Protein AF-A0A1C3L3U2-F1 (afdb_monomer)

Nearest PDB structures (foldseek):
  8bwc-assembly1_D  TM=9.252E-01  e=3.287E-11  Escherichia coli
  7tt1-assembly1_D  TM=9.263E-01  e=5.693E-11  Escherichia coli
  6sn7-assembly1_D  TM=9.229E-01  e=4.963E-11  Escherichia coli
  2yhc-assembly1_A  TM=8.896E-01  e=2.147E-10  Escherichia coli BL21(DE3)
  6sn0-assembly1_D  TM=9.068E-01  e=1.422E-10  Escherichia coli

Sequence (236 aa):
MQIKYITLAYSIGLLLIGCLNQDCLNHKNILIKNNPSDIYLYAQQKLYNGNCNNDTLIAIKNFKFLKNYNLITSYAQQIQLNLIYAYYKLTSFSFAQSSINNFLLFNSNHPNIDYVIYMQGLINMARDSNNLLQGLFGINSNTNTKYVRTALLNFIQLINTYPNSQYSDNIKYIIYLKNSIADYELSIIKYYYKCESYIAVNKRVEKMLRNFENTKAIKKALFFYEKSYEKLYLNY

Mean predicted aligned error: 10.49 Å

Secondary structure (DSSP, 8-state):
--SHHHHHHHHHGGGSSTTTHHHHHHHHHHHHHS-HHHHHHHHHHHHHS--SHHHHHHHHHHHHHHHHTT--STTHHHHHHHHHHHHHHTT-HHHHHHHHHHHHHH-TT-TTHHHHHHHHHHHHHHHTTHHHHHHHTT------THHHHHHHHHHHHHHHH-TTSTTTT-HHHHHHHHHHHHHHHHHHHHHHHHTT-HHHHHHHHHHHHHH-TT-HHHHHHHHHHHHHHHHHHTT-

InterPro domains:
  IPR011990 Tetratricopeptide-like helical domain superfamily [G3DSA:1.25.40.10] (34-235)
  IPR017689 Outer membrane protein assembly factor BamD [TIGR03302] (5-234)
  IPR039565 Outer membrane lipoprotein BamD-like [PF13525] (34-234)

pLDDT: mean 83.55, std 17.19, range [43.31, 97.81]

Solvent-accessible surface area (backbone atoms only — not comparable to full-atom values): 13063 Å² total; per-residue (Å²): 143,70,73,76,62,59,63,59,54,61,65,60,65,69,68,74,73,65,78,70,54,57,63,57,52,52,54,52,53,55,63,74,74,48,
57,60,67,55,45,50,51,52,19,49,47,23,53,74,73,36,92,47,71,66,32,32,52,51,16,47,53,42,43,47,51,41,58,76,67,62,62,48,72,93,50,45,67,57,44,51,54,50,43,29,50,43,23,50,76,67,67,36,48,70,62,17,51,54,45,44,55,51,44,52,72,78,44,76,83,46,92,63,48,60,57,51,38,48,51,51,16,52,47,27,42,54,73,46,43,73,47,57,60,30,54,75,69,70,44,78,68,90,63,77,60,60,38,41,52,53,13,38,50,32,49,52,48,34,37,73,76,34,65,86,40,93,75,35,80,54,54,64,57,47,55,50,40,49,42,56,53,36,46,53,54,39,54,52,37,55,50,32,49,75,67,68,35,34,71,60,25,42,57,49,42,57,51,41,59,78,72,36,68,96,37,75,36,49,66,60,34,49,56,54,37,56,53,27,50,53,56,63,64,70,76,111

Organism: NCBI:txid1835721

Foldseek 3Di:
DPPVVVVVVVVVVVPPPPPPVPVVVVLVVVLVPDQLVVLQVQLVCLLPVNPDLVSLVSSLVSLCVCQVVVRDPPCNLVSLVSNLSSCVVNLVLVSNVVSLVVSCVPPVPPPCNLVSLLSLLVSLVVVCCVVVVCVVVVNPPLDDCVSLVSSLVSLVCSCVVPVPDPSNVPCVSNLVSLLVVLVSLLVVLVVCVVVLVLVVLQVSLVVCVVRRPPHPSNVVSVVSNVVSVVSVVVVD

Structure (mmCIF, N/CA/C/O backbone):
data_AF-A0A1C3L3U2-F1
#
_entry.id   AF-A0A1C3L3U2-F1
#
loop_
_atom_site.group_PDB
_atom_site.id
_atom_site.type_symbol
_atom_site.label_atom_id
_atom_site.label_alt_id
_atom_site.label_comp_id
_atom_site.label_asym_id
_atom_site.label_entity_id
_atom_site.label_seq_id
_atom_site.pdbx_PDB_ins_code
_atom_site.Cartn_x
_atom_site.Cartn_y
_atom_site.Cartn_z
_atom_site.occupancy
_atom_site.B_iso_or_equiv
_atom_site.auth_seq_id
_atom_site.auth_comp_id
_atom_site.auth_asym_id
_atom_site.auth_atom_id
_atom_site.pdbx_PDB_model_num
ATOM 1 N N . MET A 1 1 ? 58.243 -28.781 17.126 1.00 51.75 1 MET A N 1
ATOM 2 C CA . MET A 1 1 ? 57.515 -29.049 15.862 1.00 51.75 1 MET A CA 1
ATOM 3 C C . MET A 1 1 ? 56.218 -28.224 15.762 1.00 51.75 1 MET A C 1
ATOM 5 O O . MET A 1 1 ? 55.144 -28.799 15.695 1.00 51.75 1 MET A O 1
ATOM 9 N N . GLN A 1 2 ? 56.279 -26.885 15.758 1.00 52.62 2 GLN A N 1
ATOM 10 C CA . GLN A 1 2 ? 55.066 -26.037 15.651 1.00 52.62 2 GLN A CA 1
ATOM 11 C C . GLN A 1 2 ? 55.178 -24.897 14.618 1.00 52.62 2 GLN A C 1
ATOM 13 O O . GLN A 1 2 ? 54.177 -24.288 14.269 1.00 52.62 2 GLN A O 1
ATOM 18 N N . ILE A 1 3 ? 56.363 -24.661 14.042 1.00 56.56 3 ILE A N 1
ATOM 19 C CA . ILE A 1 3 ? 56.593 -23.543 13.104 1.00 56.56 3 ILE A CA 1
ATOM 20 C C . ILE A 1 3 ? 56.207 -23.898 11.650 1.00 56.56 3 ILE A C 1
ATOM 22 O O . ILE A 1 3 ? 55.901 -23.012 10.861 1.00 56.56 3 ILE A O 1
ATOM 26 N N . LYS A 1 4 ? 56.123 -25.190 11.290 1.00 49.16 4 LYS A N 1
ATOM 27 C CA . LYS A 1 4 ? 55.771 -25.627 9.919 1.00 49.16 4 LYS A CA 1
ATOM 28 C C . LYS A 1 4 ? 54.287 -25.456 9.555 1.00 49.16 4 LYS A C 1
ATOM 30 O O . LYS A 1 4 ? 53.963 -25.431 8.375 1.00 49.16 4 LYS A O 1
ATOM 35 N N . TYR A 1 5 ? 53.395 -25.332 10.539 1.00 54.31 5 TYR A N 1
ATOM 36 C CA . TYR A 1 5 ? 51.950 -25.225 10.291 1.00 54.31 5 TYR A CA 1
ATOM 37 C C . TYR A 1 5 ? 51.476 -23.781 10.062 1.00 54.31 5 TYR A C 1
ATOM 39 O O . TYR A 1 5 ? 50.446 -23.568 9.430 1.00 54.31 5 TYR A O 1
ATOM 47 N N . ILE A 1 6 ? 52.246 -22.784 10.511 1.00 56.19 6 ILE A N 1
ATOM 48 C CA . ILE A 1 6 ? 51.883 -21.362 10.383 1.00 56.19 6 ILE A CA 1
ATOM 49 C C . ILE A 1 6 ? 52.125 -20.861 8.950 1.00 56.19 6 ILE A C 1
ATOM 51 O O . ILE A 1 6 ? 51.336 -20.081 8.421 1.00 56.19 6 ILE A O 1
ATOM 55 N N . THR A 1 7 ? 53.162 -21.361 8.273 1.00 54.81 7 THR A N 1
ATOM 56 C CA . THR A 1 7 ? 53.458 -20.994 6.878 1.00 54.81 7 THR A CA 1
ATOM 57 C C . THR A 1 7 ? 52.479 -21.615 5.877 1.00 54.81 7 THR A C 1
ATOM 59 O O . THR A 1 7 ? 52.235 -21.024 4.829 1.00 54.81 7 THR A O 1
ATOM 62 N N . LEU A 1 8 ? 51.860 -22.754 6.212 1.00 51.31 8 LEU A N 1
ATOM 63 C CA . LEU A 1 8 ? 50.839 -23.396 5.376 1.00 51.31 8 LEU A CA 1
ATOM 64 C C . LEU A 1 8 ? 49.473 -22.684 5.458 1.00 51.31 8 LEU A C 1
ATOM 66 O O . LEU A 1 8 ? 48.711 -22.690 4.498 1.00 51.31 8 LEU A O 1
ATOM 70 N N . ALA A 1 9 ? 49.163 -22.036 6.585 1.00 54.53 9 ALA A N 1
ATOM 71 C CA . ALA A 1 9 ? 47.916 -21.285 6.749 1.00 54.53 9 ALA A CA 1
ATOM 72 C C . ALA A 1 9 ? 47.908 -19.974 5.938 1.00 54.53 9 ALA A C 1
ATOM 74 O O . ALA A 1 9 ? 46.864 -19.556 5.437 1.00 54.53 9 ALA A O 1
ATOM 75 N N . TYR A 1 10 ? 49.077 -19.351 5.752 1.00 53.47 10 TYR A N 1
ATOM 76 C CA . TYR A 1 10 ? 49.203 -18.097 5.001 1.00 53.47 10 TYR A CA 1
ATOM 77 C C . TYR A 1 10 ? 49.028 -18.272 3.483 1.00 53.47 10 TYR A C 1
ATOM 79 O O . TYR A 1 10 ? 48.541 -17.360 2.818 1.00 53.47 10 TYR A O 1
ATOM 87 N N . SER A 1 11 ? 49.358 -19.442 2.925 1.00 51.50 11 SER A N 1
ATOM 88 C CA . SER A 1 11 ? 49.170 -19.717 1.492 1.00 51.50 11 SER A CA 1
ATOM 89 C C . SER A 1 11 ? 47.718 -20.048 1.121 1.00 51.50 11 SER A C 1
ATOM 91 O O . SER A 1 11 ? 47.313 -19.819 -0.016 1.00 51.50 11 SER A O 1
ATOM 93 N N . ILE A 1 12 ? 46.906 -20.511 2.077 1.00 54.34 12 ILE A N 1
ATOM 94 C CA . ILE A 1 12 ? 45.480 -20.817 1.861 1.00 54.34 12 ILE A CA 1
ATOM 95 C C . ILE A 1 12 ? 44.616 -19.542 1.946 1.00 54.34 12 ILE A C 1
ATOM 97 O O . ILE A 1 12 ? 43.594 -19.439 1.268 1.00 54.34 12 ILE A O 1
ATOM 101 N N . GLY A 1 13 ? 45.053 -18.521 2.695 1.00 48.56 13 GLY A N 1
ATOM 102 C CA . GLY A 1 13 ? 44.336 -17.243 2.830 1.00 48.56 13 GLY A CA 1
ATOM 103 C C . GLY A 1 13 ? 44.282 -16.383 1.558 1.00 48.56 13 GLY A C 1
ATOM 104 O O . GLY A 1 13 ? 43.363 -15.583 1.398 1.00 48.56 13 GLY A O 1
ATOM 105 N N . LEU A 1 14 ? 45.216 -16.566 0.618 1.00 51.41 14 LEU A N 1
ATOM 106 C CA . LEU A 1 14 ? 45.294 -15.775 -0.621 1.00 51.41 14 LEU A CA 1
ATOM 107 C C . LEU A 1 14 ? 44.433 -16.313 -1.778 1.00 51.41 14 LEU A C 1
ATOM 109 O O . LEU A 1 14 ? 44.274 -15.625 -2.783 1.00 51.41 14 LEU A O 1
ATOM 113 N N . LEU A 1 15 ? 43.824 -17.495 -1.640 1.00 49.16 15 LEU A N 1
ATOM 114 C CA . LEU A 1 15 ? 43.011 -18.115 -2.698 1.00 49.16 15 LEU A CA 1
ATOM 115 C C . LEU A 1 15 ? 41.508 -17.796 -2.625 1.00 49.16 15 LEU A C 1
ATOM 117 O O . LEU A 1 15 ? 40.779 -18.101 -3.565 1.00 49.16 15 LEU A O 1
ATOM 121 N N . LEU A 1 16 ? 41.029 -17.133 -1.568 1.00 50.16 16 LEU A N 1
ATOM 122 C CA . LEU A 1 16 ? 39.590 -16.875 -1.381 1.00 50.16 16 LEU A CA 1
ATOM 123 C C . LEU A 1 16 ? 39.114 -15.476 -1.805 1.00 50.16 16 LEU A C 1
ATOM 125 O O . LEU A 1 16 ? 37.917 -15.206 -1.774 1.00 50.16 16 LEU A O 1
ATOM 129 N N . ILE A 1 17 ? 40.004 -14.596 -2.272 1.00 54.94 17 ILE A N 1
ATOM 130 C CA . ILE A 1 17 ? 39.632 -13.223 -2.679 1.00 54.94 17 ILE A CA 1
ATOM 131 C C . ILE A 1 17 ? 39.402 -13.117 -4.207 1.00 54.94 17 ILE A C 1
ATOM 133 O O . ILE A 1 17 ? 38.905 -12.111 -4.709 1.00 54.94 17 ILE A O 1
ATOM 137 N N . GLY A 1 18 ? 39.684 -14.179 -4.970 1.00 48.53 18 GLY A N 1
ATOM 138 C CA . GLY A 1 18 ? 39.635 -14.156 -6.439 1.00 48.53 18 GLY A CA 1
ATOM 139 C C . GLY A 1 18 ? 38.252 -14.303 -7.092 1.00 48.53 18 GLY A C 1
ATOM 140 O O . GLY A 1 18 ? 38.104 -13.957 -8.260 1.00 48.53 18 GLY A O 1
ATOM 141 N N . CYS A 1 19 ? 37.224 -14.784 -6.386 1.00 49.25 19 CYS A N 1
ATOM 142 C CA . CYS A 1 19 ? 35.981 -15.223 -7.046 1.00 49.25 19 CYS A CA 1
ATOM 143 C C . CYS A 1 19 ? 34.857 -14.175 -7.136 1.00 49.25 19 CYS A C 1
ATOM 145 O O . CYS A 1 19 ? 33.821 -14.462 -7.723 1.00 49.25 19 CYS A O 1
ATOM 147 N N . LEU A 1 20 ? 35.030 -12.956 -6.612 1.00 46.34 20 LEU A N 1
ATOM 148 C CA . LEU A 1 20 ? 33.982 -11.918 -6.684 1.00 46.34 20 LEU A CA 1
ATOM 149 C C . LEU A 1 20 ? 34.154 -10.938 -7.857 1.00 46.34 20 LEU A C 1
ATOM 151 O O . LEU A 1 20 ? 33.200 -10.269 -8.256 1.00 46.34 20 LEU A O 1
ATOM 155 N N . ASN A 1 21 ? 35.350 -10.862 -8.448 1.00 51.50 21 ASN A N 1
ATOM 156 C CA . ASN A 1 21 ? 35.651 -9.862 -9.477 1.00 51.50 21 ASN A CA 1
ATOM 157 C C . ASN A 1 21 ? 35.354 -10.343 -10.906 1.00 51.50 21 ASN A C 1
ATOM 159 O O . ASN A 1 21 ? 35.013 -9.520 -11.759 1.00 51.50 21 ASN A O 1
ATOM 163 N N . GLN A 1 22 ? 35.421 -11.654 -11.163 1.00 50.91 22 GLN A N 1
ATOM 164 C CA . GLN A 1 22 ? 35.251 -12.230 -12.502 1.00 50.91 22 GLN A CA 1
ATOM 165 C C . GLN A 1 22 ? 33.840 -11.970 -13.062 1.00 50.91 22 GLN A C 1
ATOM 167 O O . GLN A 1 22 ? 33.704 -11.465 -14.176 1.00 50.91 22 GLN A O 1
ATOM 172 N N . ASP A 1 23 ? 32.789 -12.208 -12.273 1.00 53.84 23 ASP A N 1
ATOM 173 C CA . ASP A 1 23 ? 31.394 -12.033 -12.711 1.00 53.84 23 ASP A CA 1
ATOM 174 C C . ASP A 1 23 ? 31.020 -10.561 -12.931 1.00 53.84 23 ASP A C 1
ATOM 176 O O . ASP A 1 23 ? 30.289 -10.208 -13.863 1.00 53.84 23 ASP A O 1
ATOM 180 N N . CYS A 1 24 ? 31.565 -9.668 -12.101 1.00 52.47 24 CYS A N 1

--------

Your answer must be a single number: how many lines in this listing hold the string "BamD"? Please add nothing else.

◆ Task answer
2